Records from a collection

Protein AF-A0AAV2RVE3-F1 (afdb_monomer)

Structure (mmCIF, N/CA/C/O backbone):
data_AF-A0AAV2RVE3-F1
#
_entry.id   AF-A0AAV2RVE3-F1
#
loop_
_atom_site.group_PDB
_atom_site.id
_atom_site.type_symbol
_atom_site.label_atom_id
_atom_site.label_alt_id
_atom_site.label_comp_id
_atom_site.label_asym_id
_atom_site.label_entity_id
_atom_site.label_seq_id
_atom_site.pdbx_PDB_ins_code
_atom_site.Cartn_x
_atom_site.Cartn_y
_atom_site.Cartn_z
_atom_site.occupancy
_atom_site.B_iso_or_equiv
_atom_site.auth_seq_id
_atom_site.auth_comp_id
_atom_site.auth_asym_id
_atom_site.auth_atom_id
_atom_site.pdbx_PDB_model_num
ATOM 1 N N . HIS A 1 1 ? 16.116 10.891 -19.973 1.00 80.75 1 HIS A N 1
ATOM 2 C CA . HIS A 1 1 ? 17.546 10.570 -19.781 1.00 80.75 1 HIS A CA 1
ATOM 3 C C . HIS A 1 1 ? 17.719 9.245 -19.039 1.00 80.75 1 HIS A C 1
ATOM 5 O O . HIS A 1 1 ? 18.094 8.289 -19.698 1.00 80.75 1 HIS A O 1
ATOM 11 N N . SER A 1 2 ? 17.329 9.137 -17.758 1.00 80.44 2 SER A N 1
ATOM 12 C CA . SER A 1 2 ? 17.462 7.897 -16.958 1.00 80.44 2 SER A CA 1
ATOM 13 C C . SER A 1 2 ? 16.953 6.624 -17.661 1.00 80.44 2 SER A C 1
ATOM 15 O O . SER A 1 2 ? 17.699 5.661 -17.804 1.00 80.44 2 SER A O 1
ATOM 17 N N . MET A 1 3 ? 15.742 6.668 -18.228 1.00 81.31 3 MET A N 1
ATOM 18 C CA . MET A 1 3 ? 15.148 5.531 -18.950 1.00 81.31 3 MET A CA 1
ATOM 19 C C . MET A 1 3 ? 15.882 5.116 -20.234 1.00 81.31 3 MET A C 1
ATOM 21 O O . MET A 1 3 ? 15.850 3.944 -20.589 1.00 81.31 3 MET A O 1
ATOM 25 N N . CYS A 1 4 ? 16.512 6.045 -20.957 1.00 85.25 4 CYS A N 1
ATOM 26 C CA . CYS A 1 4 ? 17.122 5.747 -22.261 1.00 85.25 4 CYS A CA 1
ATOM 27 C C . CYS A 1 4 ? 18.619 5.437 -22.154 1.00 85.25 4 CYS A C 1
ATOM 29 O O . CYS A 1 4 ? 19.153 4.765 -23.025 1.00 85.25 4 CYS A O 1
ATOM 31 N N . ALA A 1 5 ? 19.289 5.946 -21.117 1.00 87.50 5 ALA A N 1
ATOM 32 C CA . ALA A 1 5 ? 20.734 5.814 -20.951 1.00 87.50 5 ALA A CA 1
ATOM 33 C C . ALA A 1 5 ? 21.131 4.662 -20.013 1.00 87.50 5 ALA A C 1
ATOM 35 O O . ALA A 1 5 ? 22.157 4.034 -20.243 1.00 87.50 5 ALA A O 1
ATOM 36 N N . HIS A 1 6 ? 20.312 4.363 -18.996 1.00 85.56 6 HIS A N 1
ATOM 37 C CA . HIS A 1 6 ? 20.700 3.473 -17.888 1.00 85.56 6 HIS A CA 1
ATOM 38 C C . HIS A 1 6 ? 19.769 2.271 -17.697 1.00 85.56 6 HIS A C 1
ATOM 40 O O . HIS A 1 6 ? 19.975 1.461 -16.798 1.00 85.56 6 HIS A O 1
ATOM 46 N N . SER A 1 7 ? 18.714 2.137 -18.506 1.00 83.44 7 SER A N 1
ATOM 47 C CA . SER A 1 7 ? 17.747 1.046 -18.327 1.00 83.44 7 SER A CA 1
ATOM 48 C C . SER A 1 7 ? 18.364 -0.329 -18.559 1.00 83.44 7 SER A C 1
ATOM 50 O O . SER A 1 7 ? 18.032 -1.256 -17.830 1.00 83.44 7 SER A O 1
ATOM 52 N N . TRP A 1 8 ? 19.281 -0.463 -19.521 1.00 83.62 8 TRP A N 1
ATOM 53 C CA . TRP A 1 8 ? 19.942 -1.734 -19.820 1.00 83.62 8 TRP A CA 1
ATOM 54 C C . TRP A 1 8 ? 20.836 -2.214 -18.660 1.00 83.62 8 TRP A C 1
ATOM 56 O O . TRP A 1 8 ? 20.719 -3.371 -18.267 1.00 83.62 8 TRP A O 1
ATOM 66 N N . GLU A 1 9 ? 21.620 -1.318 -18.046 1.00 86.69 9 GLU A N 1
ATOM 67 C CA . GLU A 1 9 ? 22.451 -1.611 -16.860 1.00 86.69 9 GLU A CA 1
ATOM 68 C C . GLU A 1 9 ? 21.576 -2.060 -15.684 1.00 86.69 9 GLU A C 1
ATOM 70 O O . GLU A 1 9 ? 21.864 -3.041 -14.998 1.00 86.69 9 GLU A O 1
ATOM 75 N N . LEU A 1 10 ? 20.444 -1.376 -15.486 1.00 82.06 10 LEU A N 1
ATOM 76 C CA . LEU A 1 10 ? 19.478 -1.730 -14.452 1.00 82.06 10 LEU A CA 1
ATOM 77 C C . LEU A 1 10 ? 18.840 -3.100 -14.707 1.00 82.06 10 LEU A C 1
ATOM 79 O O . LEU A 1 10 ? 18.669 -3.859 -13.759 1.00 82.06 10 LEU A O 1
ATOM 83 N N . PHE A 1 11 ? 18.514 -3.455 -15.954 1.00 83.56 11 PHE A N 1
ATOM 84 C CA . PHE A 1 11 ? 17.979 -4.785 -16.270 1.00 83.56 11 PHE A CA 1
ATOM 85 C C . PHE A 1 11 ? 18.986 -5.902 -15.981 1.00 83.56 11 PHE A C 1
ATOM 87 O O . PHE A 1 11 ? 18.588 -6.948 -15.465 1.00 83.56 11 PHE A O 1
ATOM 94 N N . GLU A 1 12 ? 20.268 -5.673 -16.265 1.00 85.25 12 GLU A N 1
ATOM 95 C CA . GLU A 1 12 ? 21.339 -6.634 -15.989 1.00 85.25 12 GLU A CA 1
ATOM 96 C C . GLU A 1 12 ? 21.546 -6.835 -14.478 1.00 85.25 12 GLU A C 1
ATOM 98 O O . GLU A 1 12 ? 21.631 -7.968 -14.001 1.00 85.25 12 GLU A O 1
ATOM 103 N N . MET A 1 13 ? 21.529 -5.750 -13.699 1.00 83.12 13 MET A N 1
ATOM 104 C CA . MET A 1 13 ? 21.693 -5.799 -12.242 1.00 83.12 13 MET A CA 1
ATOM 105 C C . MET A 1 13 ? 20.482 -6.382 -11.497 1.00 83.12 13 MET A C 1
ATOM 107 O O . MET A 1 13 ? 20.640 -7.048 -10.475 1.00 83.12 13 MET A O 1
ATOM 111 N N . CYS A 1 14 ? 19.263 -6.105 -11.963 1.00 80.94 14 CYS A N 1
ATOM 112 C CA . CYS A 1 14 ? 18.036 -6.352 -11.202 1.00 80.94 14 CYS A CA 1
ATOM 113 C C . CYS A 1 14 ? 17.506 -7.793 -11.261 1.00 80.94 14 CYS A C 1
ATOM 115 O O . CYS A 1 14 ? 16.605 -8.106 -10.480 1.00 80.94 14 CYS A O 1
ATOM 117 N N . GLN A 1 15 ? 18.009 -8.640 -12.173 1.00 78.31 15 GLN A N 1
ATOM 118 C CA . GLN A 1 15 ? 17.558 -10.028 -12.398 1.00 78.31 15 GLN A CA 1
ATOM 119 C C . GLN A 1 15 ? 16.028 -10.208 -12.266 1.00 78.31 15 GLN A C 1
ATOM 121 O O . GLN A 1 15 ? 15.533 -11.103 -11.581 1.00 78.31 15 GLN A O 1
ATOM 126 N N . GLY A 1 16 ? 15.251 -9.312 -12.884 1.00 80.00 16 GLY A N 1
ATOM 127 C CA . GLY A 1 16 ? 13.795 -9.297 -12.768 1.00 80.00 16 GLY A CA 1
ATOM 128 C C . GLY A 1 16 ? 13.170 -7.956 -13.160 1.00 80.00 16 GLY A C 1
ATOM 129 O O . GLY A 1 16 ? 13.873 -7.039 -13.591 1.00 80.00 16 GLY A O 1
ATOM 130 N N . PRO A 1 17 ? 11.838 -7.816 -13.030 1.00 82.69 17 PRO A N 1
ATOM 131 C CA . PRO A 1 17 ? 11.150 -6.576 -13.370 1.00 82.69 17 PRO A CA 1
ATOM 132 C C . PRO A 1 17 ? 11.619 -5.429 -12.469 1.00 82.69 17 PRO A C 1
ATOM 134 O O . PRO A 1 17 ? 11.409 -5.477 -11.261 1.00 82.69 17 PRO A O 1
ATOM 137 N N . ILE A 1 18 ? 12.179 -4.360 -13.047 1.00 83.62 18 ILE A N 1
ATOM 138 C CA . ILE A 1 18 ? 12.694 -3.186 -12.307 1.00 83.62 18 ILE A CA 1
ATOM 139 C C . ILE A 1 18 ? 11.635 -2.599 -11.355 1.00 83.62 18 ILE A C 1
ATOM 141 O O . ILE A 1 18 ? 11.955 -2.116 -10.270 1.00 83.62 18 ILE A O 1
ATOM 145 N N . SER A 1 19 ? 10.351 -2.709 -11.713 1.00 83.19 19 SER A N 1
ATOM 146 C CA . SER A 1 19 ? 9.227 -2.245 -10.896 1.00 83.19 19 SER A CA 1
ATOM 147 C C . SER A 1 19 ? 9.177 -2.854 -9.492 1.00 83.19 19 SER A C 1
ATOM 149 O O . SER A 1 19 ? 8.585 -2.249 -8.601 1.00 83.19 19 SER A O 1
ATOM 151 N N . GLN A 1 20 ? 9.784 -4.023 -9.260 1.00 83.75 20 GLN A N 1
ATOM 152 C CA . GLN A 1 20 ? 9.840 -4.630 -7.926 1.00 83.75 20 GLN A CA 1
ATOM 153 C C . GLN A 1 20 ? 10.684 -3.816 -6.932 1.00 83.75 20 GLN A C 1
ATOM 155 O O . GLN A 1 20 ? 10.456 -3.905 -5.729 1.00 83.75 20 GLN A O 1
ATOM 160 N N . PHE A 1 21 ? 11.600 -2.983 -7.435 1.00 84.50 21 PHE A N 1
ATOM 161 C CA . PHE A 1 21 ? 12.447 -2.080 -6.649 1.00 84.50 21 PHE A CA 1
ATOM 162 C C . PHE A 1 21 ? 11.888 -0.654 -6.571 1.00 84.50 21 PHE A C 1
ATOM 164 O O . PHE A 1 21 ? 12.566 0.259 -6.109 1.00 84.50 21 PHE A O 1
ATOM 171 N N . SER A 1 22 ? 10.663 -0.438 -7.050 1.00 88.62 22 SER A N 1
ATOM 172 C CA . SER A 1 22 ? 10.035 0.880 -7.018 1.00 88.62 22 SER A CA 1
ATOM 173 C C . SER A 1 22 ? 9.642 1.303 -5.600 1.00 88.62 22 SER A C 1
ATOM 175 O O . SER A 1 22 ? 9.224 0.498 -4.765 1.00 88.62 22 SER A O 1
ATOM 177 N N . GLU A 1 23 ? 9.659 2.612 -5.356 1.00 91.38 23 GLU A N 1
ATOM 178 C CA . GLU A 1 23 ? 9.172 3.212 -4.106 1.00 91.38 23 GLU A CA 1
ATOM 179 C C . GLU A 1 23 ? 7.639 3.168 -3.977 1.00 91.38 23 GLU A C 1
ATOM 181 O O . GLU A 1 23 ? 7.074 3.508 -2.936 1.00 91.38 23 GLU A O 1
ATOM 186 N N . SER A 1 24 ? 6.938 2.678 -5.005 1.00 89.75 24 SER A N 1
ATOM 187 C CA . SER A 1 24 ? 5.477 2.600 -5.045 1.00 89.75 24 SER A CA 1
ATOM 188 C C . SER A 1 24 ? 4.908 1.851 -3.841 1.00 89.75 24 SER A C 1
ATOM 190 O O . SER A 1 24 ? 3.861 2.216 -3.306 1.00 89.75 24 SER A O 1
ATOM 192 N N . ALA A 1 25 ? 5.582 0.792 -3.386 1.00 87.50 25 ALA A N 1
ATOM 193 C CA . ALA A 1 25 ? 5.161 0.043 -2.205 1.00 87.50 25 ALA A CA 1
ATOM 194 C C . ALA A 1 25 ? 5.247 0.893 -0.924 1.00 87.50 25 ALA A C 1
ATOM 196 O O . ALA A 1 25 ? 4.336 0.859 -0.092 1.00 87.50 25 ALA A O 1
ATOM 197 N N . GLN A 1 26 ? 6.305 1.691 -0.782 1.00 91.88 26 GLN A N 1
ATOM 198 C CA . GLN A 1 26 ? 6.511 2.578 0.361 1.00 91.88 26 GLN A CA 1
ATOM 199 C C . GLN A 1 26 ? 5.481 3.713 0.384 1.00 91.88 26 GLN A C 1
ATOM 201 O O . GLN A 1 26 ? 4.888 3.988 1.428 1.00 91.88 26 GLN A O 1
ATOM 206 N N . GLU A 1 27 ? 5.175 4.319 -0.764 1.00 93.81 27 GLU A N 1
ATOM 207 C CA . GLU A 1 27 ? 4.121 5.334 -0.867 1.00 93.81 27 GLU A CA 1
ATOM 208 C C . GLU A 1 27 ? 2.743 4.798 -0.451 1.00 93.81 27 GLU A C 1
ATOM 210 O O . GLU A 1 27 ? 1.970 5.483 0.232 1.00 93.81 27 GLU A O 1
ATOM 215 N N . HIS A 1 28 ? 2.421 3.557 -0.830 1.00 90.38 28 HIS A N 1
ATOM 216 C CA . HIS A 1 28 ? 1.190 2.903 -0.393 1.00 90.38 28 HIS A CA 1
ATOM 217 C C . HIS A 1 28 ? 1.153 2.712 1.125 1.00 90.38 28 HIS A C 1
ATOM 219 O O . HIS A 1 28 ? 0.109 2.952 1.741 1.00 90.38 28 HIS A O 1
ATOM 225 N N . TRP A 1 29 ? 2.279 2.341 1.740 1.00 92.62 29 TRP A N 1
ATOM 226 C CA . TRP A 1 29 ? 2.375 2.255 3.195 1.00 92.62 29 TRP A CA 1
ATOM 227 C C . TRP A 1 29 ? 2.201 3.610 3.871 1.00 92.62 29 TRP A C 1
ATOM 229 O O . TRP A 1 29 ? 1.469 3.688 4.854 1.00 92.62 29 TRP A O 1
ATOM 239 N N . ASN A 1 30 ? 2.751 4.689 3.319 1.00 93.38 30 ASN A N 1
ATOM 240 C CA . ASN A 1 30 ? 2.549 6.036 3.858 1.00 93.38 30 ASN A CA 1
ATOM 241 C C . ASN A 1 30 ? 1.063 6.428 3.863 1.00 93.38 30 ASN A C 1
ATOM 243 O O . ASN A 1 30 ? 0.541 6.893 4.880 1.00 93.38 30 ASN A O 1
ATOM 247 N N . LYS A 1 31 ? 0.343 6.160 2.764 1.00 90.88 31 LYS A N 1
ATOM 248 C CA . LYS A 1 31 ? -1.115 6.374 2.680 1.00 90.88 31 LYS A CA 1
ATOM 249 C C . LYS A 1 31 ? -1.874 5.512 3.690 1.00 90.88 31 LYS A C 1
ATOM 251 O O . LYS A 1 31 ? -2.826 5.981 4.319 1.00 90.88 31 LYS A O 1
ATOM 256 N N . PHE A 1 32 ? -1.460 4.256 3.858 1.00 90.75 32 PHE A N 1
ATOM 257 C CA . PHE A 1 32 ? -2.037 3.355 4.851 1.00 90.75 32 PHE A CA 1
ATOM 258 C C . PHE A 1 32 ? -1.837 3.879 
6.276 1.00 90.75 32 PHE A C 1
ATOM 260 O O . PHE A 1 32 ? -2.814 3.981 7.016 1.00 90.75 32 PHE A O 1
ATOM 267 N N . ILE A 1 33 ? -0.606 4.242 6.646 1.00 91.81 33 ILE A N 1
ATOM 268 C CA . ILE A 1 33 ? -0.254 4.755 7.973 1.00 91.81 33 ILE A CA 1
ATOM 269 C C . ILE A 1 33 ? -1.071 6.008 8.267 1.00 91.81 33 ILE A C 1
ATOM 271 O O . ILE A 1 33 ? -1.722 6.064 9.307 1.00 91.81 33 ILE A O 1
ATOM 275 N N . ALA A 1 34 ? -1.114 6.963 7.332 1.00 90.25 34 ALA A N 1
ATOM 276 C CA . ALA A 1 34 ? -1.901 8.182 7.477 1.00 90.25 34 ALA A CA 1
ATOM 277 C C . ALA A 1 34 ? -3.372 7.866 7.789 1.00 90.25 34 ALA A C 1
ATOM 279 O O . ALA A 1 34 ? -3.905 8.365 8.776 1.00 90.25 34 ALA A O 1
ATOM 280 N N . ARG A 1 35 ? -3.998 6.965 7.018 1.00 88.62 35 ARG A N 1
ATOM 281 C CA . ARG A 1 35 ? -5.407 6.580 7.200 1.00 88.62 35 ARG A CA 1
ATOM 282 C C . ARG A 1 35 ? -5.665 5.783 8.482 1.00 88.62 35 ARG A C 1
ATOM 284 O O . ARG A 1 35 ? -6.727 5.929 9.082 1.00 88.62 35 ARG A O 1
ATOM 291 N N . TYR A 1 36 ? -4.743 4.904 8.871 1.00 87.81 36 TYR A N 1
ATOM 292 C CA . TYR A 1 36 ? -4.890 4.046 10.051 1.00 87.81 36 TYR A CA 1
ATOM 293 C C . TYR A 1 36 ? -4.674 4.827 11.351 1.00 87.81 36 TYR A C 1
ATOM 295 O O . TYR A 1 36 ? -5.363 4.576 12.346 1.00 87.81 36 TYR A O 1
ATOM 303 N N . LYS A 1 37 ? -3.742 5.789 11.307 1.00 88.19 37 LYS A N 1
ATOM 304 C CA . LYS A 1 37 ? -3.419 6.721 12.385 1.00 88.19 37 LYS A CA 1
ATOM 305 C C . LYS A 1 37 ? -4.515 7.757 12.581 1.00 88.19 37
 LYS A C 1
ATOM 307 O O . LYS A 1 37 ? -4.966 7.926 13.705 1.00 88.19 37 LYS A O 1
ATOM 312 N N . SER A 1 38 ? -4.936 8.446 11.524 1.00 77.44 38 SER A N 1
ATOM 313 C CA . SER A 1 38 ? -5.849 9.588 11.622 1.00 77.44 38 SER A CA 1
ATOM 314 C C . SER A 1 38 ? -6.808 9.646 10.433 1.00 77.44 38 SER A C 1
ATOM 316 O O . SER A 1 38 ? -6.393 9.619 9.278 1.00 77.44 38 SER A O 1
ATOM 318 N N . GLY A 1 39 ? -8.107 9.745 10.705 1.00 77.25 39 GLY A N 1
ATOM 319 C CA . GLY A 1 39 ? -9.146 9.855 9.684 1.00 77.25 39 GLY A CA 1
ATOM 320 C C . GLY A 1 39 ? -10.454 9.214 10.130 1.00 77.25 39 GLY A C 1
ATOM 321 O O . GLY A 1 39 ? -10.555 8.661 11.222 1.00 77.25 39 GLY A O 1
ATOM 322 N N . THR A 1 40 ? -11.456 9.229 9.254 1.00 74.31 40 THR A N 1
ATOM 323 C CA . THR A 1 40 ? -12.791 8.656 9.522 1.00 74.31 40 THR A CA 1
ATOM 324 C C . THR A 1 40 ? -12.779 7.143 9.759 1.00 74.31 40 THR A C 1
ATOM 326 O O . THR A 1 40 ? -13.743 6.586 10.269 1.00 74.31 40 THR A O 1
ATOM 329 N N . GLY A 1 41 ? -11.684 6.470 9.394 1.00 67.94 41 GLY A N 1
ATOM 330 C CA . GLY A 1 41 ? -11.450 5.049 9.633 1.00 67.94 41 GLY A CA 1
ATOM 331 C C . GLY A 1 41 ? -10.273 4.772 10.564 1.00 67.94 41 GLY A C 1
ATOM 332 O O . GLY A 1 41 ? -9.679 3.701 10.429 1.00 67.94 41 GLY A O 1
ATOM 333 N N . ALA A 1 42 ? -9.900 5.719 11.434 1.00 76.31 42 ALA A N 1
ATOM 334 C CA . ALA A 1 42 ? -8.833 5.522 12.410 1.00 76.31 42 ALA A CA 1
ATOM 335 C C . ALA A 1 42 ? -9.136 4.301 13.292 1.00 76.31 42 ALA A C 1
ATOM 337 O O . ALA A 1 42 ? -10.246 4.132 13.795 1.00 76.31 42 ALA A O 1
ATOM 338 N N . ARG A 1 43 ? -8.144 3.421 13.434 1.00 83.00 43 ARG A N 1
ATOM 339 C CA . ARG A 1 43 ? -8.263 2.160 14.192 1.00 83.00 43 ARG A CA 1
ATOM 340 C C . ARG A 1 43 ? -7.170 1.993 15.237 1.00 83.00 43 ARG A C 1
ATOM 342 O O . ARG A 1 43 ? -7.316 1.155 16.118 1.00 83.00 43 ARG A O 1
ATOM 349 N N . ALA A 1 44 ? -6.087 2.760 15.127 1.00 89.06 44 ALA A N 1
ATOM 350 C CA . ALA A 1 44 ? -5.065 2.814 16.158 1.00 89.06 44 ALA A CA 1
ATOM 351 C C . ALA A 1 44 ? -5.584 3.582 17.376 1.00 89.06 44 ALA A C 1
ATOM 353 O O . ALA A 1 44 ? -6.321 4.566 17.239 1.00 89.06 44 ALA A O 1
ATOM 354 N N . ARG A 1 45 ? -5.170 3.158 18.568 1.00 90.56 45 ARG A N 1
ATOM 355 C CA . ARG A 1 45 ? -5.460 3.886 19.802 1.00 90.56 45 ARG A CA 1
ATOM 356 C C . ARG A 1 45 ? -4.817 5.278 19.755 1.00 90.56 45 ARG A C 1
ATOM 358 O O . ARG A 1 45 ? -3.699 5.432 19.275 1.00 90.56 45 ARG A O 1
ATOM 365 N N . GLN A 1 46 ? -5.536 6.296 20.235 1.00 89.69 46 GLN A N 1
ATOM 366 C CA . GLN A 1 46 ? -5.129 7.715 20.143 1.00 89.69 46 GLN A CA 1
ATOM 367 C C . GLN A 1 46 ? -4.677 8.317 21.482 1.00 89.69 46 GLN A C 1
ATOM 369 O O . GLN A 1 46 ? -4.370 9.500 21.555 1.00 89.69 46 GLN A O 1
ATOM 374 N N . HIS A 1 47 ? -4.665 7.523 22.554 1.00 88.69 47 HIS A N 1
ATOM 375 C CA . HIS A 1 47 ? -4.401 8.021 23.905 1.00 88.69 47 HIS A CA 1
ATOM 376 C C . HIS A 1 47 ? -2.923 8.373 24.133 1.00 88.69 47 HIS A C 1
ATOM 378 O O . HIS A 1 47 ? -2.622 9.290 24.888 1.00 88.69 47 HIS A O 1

Assignment. Go to the line with "ATOM 337 O O" in the entries above and repeat every line from there through the line with "ATOM 342 O O", exactly and with no other text.

Result of this task.
ATOM 337 O O . ALA A 1 42 ? -10.246 4.132 13.795 1.00 76.31 42 ALA A O 1
ATOM 338 N N . ARG A 1 43 ? -8.144 3.421 13.434 1.00 83.00 43 ARG A N 1
ATOM 339 C CA . ARG A 1 43 ? -8.263 2.160 14.192 1.00 83.00 43 ARG A CA 1
ATOM 340 C C . ARG A 1 43 ? -7.170 1.993 15.237 1.00 83.00 43 ARG A C 1
ATOM 342 O O . ARG A 1 43 ? -7.316 1.155 16.118 1.00 83.00 43 ARG A O 1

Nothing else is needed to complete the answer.